本文从处理个人语料库(可替换成你自己的)开始,搭建了两套最简易的基础模型来做文本的分类问题
Data Source里为自己手动整理的简易语料库,toy级玩具,直接下载后跑模型文件即可。
1、统计语料库,文本的的TF-IDF值作为词向量 + GBDT(Gradient Boosting Classifier)/SVM(Support Vector Classifer)
2、语料库的Word2Vector作为词向量 + 标准单层TextCNN(Keras Version)
主要第三方依赖包:sklearn, gensim, jieba,pandas,scipy,Keras,Tensorflow
langcov.py中文简繁体转换,zh_wiki.py(大陆语/**语,繁简体转换词典),感谢skydark@github 源文件连接:
https://raw.githubusercontent.com/skydark/nstools/master/zhtools/langconv.py
https://raw.githubusercontent.com/skydark/nstools/master/zhtools/zh_wiki.py
1、Articles_Classifer_TF-IDF_GBDT.py 文件为决策树模型及TF-IDF值为词向量
2、Articles_Classifier_Word2Vector_TextCNN_Keras.py 为最简易的卷积神经网络的分类模型
架构:1D-Convolutional Layer + 1-Max Pooling Layer + Flatten Layer+ Dropout Layer+ Dense Layer + Softmax Layer
3、Extract_Articles_zhwiki_latest_pages.py 抽取最新的Wiki中文语料库的文件,路径换成自己的即可,将Json格式转换为一行一篇文章存储在txt中
4、Word2Vector_Training.py 训练自己/Wiki_Zh的词向量,可以根据自己需求更改,Comment掉的Code可以根据需求切换。
You could use your own corpus to start this project, the sample will be showed in Data_Source/sample.csv(Later update)
Two different Simple Text Classfier models was constructed.
- Feature:Words'TF-IDf Value, size = len(Corpus Vocab).
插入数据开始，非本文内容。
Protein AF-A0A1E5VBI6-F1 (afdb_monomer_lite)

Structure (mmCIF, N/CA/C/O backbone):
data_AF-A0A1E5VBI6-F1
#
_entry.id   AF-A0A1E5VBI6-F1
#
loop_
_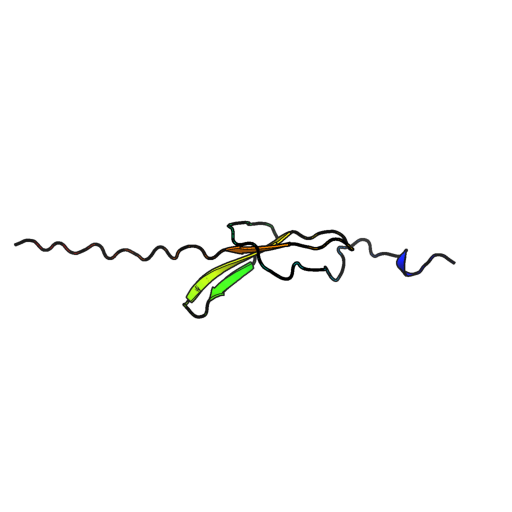atom_site.group_PDB
_atom_site.id
_atom_site.type_symbol
_atom_site.label_atom_id
_atom_site.label_alt_id
_atom_site.label_comp_id
_atom_site.label_asym_id
_atom_site.label_entity_id
_atom_site.label_seq_id
_atom_site.pdbx_PDB_ins_code
_atom_site.Cartn_x
_atom_site.Cartn_y
_atom_site.Cartn_z
_atom_site.occupancy
_atom_site.B_iso_or_equiv
_atom_site.auth_seq_id
_atom_site.auth_comp_id
_atom_site.auth_asym_id
_atom_site.auth_atom_id
_atom_site.pdbx_PDB_model_num
ATOM 1 N N . MET A 1 1 ? 30.884 1.930 -28.591 1.00 53.84 1 MET A N 1
ATOM 2 C CA . MET A 1 1 ? 30.459 2.798 -27.475 1.00 53.84 1 MET A CA 1
ATOM 3 C C . MET A 1 1 ? 29.513 1.982 -26.609 1.00 53.84 1 MET A C 1
ATOM 5 O O . MET A 1 1 ? 28.544 1.491 -27.176 1.00 53.84 1 MET A O 1
ATOM 9 N N . PRO A 1 2 ? 29.813 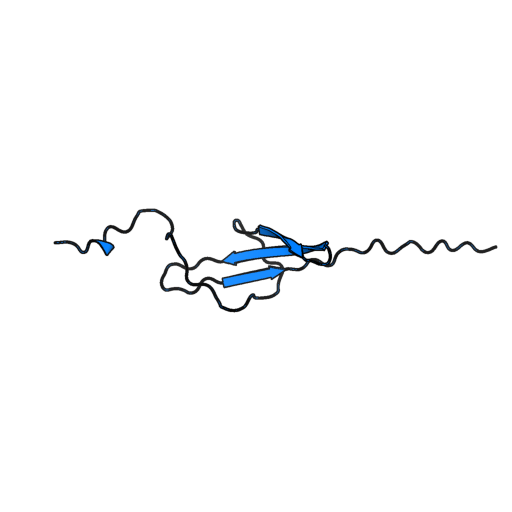1.726 -25.326 1.00 56.12 2 PRO A N 1
ATOM 10 C CA . PRO A 1 2 ? 28.853 1.094 -24.422 1.00 56.12 2 PRO A CA 1
ATOM 11 C C . PRO A 1 2 ? 27.625 1.999 -24.244 1.00 56.12 2 PRO A C 1
ATOM 13 O O . PRO A 1 2 ? 27.747 3.223 -24.302 1.00 56.12 2 PRO A O 1
ATOM 16 N N . ASP A 1 3 ? 26.451 1.391 -24.080 1.00 53.62 3 ASP A N 1
ATOM 17 C CA . ASP A 1 3 ? 25.193 2.105 -23.862 1.00 53.62 3 ASP A CA 1
ATOM 18 C C . ASP A 1 3 ? 25.257 2.876 -22.525 1.00 53.62 3 ASP A C 1
ATOM 20 O O . ASP A 1 3 ? 25.623 2.280 -21.507 1.00 53.62 3 ASP A O 1
ATOM 24 N N . PRO A 1 4 ? 24.946 4.185 -22.481 1.00 54.69 4 PRO A N 1
ATOM 25 C CA . PRO A 1 4 ? 25.014 4.968 -21.248 1.00 54.69 4 PRO A CA 1
ATOM 26 C C . PRO A 1 4 ? 24.014 4.502 -20.175 1.00 54.69 4 PRO A C 1
ATOM 28 O O . PRO A 1 4 ? 24.220 4.809 -19.004 1.00 54.69 4 PRO A O 1
ATOM 31 N N . ALA A 1 5 ? 22.979 3.729 -20.525 1.00 54.47 5 ALA A N 1
ATOM 32 C CA . ALA A 1 5 ? 22.092 3.075 -19.564 1.00 54.47 5 ALA A CA 1
ATOM 33 C C . ALA A 1 5 ? 22.728 1.831 -18.917 1.00 54.47 5 ALA A C 1
ATOM 35 O O . ALA A 1 5 ? 22.299 1.420 -17.841 1.00 54.47 5 ALA A O 1
ATOM 36 N N . ALA A 1 6 ? 23.771 1.252 -19.526 1.00 53.25 6 ALA A N 1
ATOM 37 C CA . ALA A 1 6 ? 24.537 0.145 -18.947 1.00 53.25 6 ALA A CA 1
ATOM 38 C C . ALA A 1 6 ? 25.543 0.607 -17.878 1.00 53.25 6 ALA A C 1
ATOM 40 O O . ALA A 1 6 ? 26.040 -0.216 -17.110 1.00 53.25 6 ALA A O 1
ATOM 41 N N . ALA A 1 7 ? 25.793 1.916 -17.758 1.00 52.53 7 ALA A N 1
ATOM 42 C CA . ALA A 1 7 ? 26.427 2.512 -16.583 1.00 52.53 7 ALA A CA 1
ATOM 43 C C . ALA A 1 7 ? 25.391 2.685 -15.454 1.00 52.53 7 ALA A C 1
ATOM 45 O O . ALA A 1 7 ? 25.225 3.765 -14.891 1.00 52.53 7 ALA A O 1
ATOM 46 N N . ALA A 1 8 ? 24.626 1.631 -15.169 1.00 56.81 8 ALA A N 1
ATOM 47 C CA . ALA A 1 8 ? 23.630 1.643 -14.115 1.00 56.81 8 ALA A CA 1
ATOM 48 C C . ALA A 1 8 ? 24.344 1.777 -12.763 1.00 56.81 8 ALA A C 1
ATOM 50 O O . ALA A 1 8 ? 25.180 0.951 -12.394 1.00 56.81 8 ALA A O 1
ATOM 51 N N . SER A 1 9 ? 24.034 2.862 -12.055 1.00 58.56 9 SER A N 1
ATOM 52 C CA . SER A 1 9 ? 24.476 3.151 -10.695 1.00 58.56 9 SER A CA 1
ATOM 53 C C . SER A 1 9 ? 24.428 1.904 -9.809 1.00 58.56 9 SER A C 1
ATOM 55 O O . SER A 1 9 ? 23.416 1.216 -9.757 1.00 58.56 9 SER A O 1
ATOM 57 N N . SER A 1 10 ? 25.493 1.663 -9.042 1.00 64.94 10 SER A N 1
ATOM 58 C CA . SER A 1 10 ? 25.616 0.580 -8.047 1.00 64.94 10 SER A CA 1
ATOM 59 C C . SER A 1 10 ? 24.679 0.742 -6.826 1.00 64.94 10 SER A C 1
ATOM 61 O O . SER A 1 10 ? 24.987 0.267 -5.733 1.00 64.94 10 SER A O 1
ATOM 63 N N . GLY A 1 11 ? 23.567 1.464 -6.974 1.00 67.38 11 GLY A N 1
ATOM 64 C CA . GLY A 1 11 ? 22.616 1.790 -5.918 1.00 67.38 11 GLY A CA 1
ATOM 65 C C . GLY A 1 11 ? 21.184 1.441 -6.324 1.00 67.38 11 GLY A C 1
ATOM 66 O O . GLY A 1 11 ? 20.915 1.237 -7.509 1.00 67.38 11 GLY A O 1
ATOM 67 N N . PRO A 1 12 ? 20.261 1.365 -5.351 1.00 70.56 12 PRO A N 1
ATOM 68 C CA . PRO A 1 12 ? 18.860 1.084 -5.627 1.00 70.56 12 PRO A CA 1
ATOM 69 C C . PRO A 1 12 ? 18.292 2.093 -6.636 1.00 70.56 12 PRO A C 1
ATOM 71 O O . PRO A 1 12 ? 18.717 3.256 -6.660 1.00 70.56 12 PRO A O 1
ATOM 74 N N . PRO A 1 13 ? 17.344 1.664 -7.484 1.00 78.38 13 PRO A N 1
ATOM 75 C CA . PRO A 1 13 ? 16.785 2.524 -8.512 1.00 78.38 13 PRO A CA 1
ATOM 76 C C . PRO A 1 13 ? 16.120 3.750 -7.875 1.00 78.38 13 PRO A C 1
ATOM 78 O O . PRO A 1 13 ? 15.485 3.664 -6.826 1.00 78.38 13 PRO A O 1
ATOM 81 N N . ALA A 1 14 ? 16.230 4.904 -8.537 1.00 85.38 14 ALA A N 1
ATOM 82 C CA . ALA A 1 14 ? 15.612 6.149 -8.071 1.00 85.38 14 ALA A CA 1
ATOM 83 C C . ALA A 1 14 ? 14.070 6.123 -8.128 1.00 85.38 14 ALA A C 1
ATOM 85 O O . ALA A 1 14 ? 13.413 7.037 -7.633 1.00 85.38 14 ALA A O 1
ATOM 86 N N . TRP A 1 15 ? 13.489 5.103 -8.762 1.00 86.56 15 TRP A N 1
ATOM 87 C CA . TRP A 1 15 ? 12.057 4.940 -8.960 1.00 86.56 15 TRP A CA 1
ATOM 88 C C . TRP A 1 15 ? 11.683 3.458 -8.956 1.00 86.56 15 TRP A C 1
ATOM 90 O O . TRP A 1 15 ? 12.498 2.593 -9.274 1.00 86.56 15 TRP A O 1
ATOM 100 N N . VAL A 1 16 ? 10.422 3.176 -8.640 1.00 90.94 16 VAL A N 1
ATOM 101 C CA . VAL A 1 16 ? 9.830 1.841 -8.749 1.00 90.94 16 VAL A CA 1
ATOM 102 C C . VAL A 1 16 ? 8.443 1.941 -9.365 1.00 90.94 16 VAL A C 1
ATOM 104 O O . VAL A 1 16 ? 7.744 2.941 -9.188 1.00 90.94 16 VAL A O 1
ATOM 107 N N . LEU A 1 17 ? 8.029 0.897 -10.077 1.00 93.38 17 LEU A N 1
ATOM 108 C CA . LEU A 1 17 ? 6.640 0.744 -10.494 1.00 93.38 17 LEU A CA 1
ATOM 109 C C . LEU A 1 17 ? 5.839 0.169 -9.322 1.00 93.38 17 LEU A C 1
ATOM 111 O O . LEU A 1 17 ? 6.264 -0.823 -8.742 1.00 93.38 17 LEU A O 1
ATOM 115 N N . LEU A 1 18 ? 4.699 0.765 -8.969 1.00 94.62 18 LEU A N 1
ATOM 116 C CA . LEU A 1 18 ? 3.902 0.369 -7.802 1.00 94.62 18 LEU A CA 1
ATOM 117 C C . LEU A 1 18 ? 2.546 -0.229 -8.214 1.00 94.62 18 LEU A C 1
ATOM 119 O O . LEU A 1 18 ? 1.891 0.300 -9.112 1.00 94.62 18 LEU A O 1
ATOM 123 N N . GLU A 1 19 ? 2.102 -1.299 -7.539 1.00 95.62 19 GLU A N 1
ATOM 124 C CA . GLU A 1 19 ? 0.732 -1.826 -7.665 1.00 95.62 19 GLU A CA 1
ATOM 125 C C . GLU A 1 19 ? -0.294 -0.704 -7.408 1.00 95.62 19 GLU A C 1
ATOM 127 O O . GLU A 1 19 ? -0.188 0.055 -6.445 1.00 95.62 19 GLU A O 1
ATOM 132 N N . SER A 1 20 ? -1.336 -0.612 -8.237 1.00 95.94 20 SER A N 1
ATOM 133 C CA . SER A 1 20 ? -2.336 0.462 -8.123 1.00 95.94 20 SER A CA 1
ATOM 134 C C . SER A 1 20 ? -3.187 0.382 -6.851 1.00 95.94 20 SER A C 1
ATOM 136 O O . SER A 1 20 ? -3.727 1.394 -6.410 1.00 95.94 20 SER A O 1
ATOM 138 N N . PHE A 1 21 ? -3.308 -0.806 -6.252 1.00 95.62 21 PHE A N 1
ATOM 139 C CA . PHE A 1 21 ? -4.131 -1.048 -5.070 1.00 95.62 21 PHE A CA 1
ATOM 140 C C . PHE A 1 21 ? -3.308 -1.655 -3.942 1.00 95.62 21 PHE A C 1
ATOM 142 O O . PHE A 1 21 ? -2.504 -2.558 -4.167 1.00 95.62 21 PHE A O 1
ATOM 149 N N . ALA A 1 22 ? -3.560 -1.187 -2.720 1.00 93.56 22 ALA A N 1
ATOM 150 C CA . ALA A 1 22 ? -2.966 -1.772 -1.531 1.00 93.56 22 ALA A CA 1
ATOM 151 C C . ALA A 1 22 ? -3.541 -3.156 -1.270 1.00 93.56 22 ALA A C 1
ATOM 153 O O . ALA A 1 22 ? -4.753 -3.377 -1.354 1.00 93.56 22 ALA A O 1
ATOM 154 N N . ARG A 1 23 ? -2.683 -4.052 -0.799 1.00 94.88 23 ARG A N 1
ATOM 155 C CA . ARG A 1 23 ? -3.128 -5.277 -0.140 1.00 94.88 23 ARG A CA 1
ATOM 156 C C . ARG A 1 23 ? -3.378 -4.983 1.334 1.00 94.88 23 ARG A C 1
ATOM 158 O O . ARG A 1 23 ? -2.553 -4.359 1.996 1.00 94.88 23 ARG A O 1
ATOM 165 N N . VAL A 1 24 ? -4.508 -5.430 1.870 1.00 93.38 24 VAL A N 1
ATOM 166 C CA . VAL A 1 24 ? -4.814 -5.235 3.293 1.00 93.38 24 VAL A CA 1
ATOM 167 C C . VAL A 1 24 ? -4.204 -6.376 4.104 1.00 93.38 24 VAL A C 1
ATOM 169 O O . VAL A 1 24 ? -4.529 -7.538 3.871 1.00 93.38 24 VAL A O 1
ATOM 172 N N . GLY A 1 25 ? -3.326 -6.058 5.055 1.00 90.75 25 GLY A N 1
ATOM 173 C CA . GLY A 1 25 ? -2.704 -7.056 5.930 1.00 90.75 25 GLY A CA 1
ATOM 174 C C . GLY A 1 25 ? -1.540 -6.505 6.749 1.00 90.75 25 GLY A C 1
ATOM 175 O O . GLY A 1 25 ? -0.908 -5.530 6.350 1.00 90.75 25 GLY A O 1
ATOM 176 N N . ASP A 1 26 ? -1.251 -7.133 7.893 1.00 90.12 26 ASP A N 1
ATOM 177 C CA . ASP A 1 26 ? -0.129 -6.756 8.764 1.00 90.12 26 ASP A CA 1
ATOM 178 C C . ASP A 1 26 ? 1.194 -7.278 8.185 1.00 90.12 26 ASP A C 1
ATOM 180 O O . ASP A 1 26 ? 1.632 -8.399 8.455 1.00 90.12 26 ASP A O 1
ATOM 184 N N . ARG A 1 27 ? 1.803 -6.473 7.310 1.00 90.19 27 ARG A N 1
ATOM 185 C CA . ARG A 1 27 ? 3.123 -6.727 6.725 1.00 90.19 27 ARG A CA 1
ATOM 186 C C . ARG A 1 27 ? 4.061 -5.625 7.191 1.00 90.19 27 ARG A C 1
ATOM 188 O O . ARG A 1 27 ? 3.870 -4.471 6.815 1.00 90.19 27 ARG A O 1
ATOM 195 N N . ARG A 1 28 ? 5.063 -5.968 7.999 1.00 92.25 28 ARG A N 1
ATOM 196 C CA . ARG A 1 28 ? 6.084 -5.025 8.474 1.00 92.25 28 ARG A CA 1
ATOM 197 C C . ARG A 1 28 ? 7.454 -5.407 7.940 1.00 92.25 28 ARG A C 1
ATOM 199 O O . ARG A 1 28 ? 7.808 -6.583 7.959 1.00 92.25 28 ARG A O 1
ATOM 206 N N . ASN A 1 29 ? 8.192 -4.417 7.465 1.00 91.94 29 ASN A N 1
ATOM 207 C CA . ASN A 1 29 ? 9.546 -4.540 6.945 1.00 91.94 29 ASN A CA 1
ATOM 208 C C . ASN A 1 29 ? 10.292 -3.203 7.147 1.00 91.94 29 ASN A C 1
ATOM 210 O O . ASN A 1 29 ? 9.781 -2.282 7.784 1.00 91.94 29 ASN A O 1
ATOM 214 N N . GLU A 1 30 ? 11.504 -3.088 6.613 1.00 93.31 30 GLU A N 1
ATOM 215 C CA . GLU A 1 30 ? 12.353 -1.894 6.758 1.00 93.31 30 GLU A CA 1
ATOM 216 C C . GLU A 1 30 ? 11.741 -0.619 6.149 1.00 93.31 30 GLU A C 1
ATOM 218 O O . GLU A 1 30 ? 12.113 0.488 6.524 1.00 93.31 30 GLU A O 1
ATOM 223 N N . THR A 1 31 ? 10.766 -0.760 5.248 1.00 92.81 31 THR A N 1
ATOM 224 C CA . THR A 1 31 ? 10.076 0.359 4.585 1.00 92.81 31 THR A CA 1
ATOM 225 C C . THR A 1 31 ? 8.780 0.773 5.288 1.00 92.81 31 THR A C 1
ATOM 227 O O . THR A 1 31 ? 8.063 1.645 4.796 1.00 92.81 31 THR A O 1
ATOM 230 N N . THR A 1 32 ? 8.434 0.138 6.414 1.00 95.56 32 THR A N 1
ATOM 231 C CA . THR A 1 32 ? 7.170 0.402 7.100 1.00 95.56 32 THR A CA 1
ATOM 232 C C . THR A 1 32 ? 7.111 1.832 7.631 1.00 95.56 32 THR A C 1
ATOM 234 O O . THR A 1 32 ? 7.812 2.201 8.571 1.00 95.56 32 THR A O 1
ATOM 237 N N . ALA A 1 33 ? 6.178 2.609 7.092 1.00 95.75 33 ALA A N 1
ATOM 238 C CA . ALA A 1 33 ? 5.776 3.906 7.605 1.00 95.75 33 ALA A CA 1
ATOM 239 C C . ALA A 1 33 ? 4.520 3.771 8.475 1.00 95.75 33 ALA A C 1
ATOM 241 O O . ALA A 1 33 ? 3.662 2.914 8.249 1.00 95.75 33 ALA A O 1
ATOM 242 N N . THR A 1 34 ? 4.381 4.647 9.469 1.00 95.44 34 THR A N 1
ATOM 243 C CA . THR A 1 34 ? 3.192 4.702 10.330 1.00 95.44 34 THR A CA 1
ATOM 244 C C . THR A 1 34 ? 2.613 6.107 10.353 1.00 95.44 34 THR A C 1
ATOM 246 O O . THR A 1 34 ? 3.333 7.091 10.200 1.00 95.44 34 THR A O 1
ATOM 249 N N . GLY A 1 35 ? 1.301 6.202 10.534 1.00 93.50 35 GLY A N 1
ATOM 250 C CA . GLY A 1 35 ? 0.595 7.471 10.591 1.00 93.50 35 GLY A CA 1
ATOM 251 C C . GLY A 1 35 ? -0.780 7.339 11.229 1.00 93.50 35 GLY A C 1
ATOM 252 O O . GLY A 1 35 ? -1.146 6.295 11.777 1.00 93.50 35 GLY A O 1
ATOM 253 N N . LEU A 1 36 ? -1.551 8.419 11.144 1.00 94.06 36 LEU A N 1
ATOM 254 C CA . LEU A 1 36 ? -2.930 8.468 11.608 1.00 94.06 36 LEU A CA 1
ATOM 255 C C . LEU A 1 36 ? -3.859 8.782 10.440 1.00 94.06 36 LEU A C 1
ATOM 257 O O . LEU A 1 36 ? -3.600 9.672 9.635 1.00 94.06 36 LEU A O 1
ATOM 261 N N . THR A 1 37 ? -4.972 8.063 10.383 1.00 90.25 37 THR A N 1
ATOM 262 C CA . THR A 1 37 ? -6.109 8.415 9.526 1.00 90.25 37 THR A CA 1
ATOM 263 C C . THR A 1 37 ? -6.791 9.692 10.032 1.00 90.25 37 THR A C 1
ATOM 265 O O . THR A 1 37 ? -6.589 10.107 11.176 1.00 90.25 37 THR A O 1
ATOM 268 N N . SER A 1 38 ? -7.681 10.279 9.227 1.00 90.50 38 SER A N 1
ATOM 269 C CA . SER A 1 38 ? -8.525 11.413 9.646 1.00 90.50 38 SER A CA 1
ATOM 270 C C . SER A 1 38 ? -9.350 11.115 10.907 1.00 90.50 38 SER A C 1
ATOM 272 O O . SER A 1 38 ? -9.574 11.998 11.731 1.00 90.50 38 SER A O 1
ATOM 274 N N . ALA A 1 39 ? -9.723 9.850 11.119 1.00 92.00 39 ALA A N 1
ATOM 275 C CA . ALA A 1 39 ? -10.400 9.369 12.323 1.00 92.00 39 ALA A CA 1
ATOM 276 C C . ALA A 1 39 ? -9.458 9.154 13.530 1.00 92.00 39 ALA A C 1
ATOM 278 O O . ALA A 1 39 ? -9.852 8.513 14.504 1.00 92.00 39 ALA A O 1
ATOM 279 N N . ARG A 1 40 ? -8.203 9.623 13.463 1.00 91.94 40 ARG A N 1
ATOM 280 C CA . ARG A 1 40 ? -7.136 9.396 14.457 1.00 91.94 40 ARG A CA 1
ATOM 281 C C . ARG A 1 40 ? -6.876 7.918 14.770 1.00 91.94 40 ARG A C 1
ATOM 283 O O . ARG A 1 40 ? -6.388 7.580 15.846 1.00 91.94 40 ARG A O 1
ATOM 290 N N . ARG A 1 41 ? -7.188 7.020 13.831 1.00 91.50 41 ARG A N 1
ATOM 291 C CA . ARG A 1 41 ? -6.852 5.592 13.942 1.00 91.50 41 ARG A CA 1
ATOM 292 C C . ARG A 1 41 ? -5.460 5.349 13.366 1.00 91.50 41 ARG A C 1
ATOM 294 O O . ARG A 1 41 ? -5.167 5.949 12.327 1.00 91.50 41 ARG A O 1
ATOM 301 N N . PRO A 1 42 ? -4.639 4.489 13.991 1.00 93.38 42 PRO A N 1
ATOM 302 C CA . PRO A 1 42 ? -3.335 4.140 13.449 1.00 93.38 42 PRO A CA 1
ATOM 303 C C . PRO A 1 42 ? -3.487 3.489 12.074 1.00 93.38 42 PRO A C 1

Model:Gradient Boosting Classier/Support Vector Classifer
- Feature: Wiki_zh Word2Vector Value, missed word was initialized by np.uniform(-0.25, 0.25). Model:TextCNN
TextCNN Structure: 1D-Convolutional Layer + 1-Max Pooling Layer + Flatten Layer+ Dropout Layer+ Dense Layer + Softmax Layer
Third Party Reliable Package:sklearn, gensim,jieba,pandas,scipy,Keras(Backend ==Tensorflow)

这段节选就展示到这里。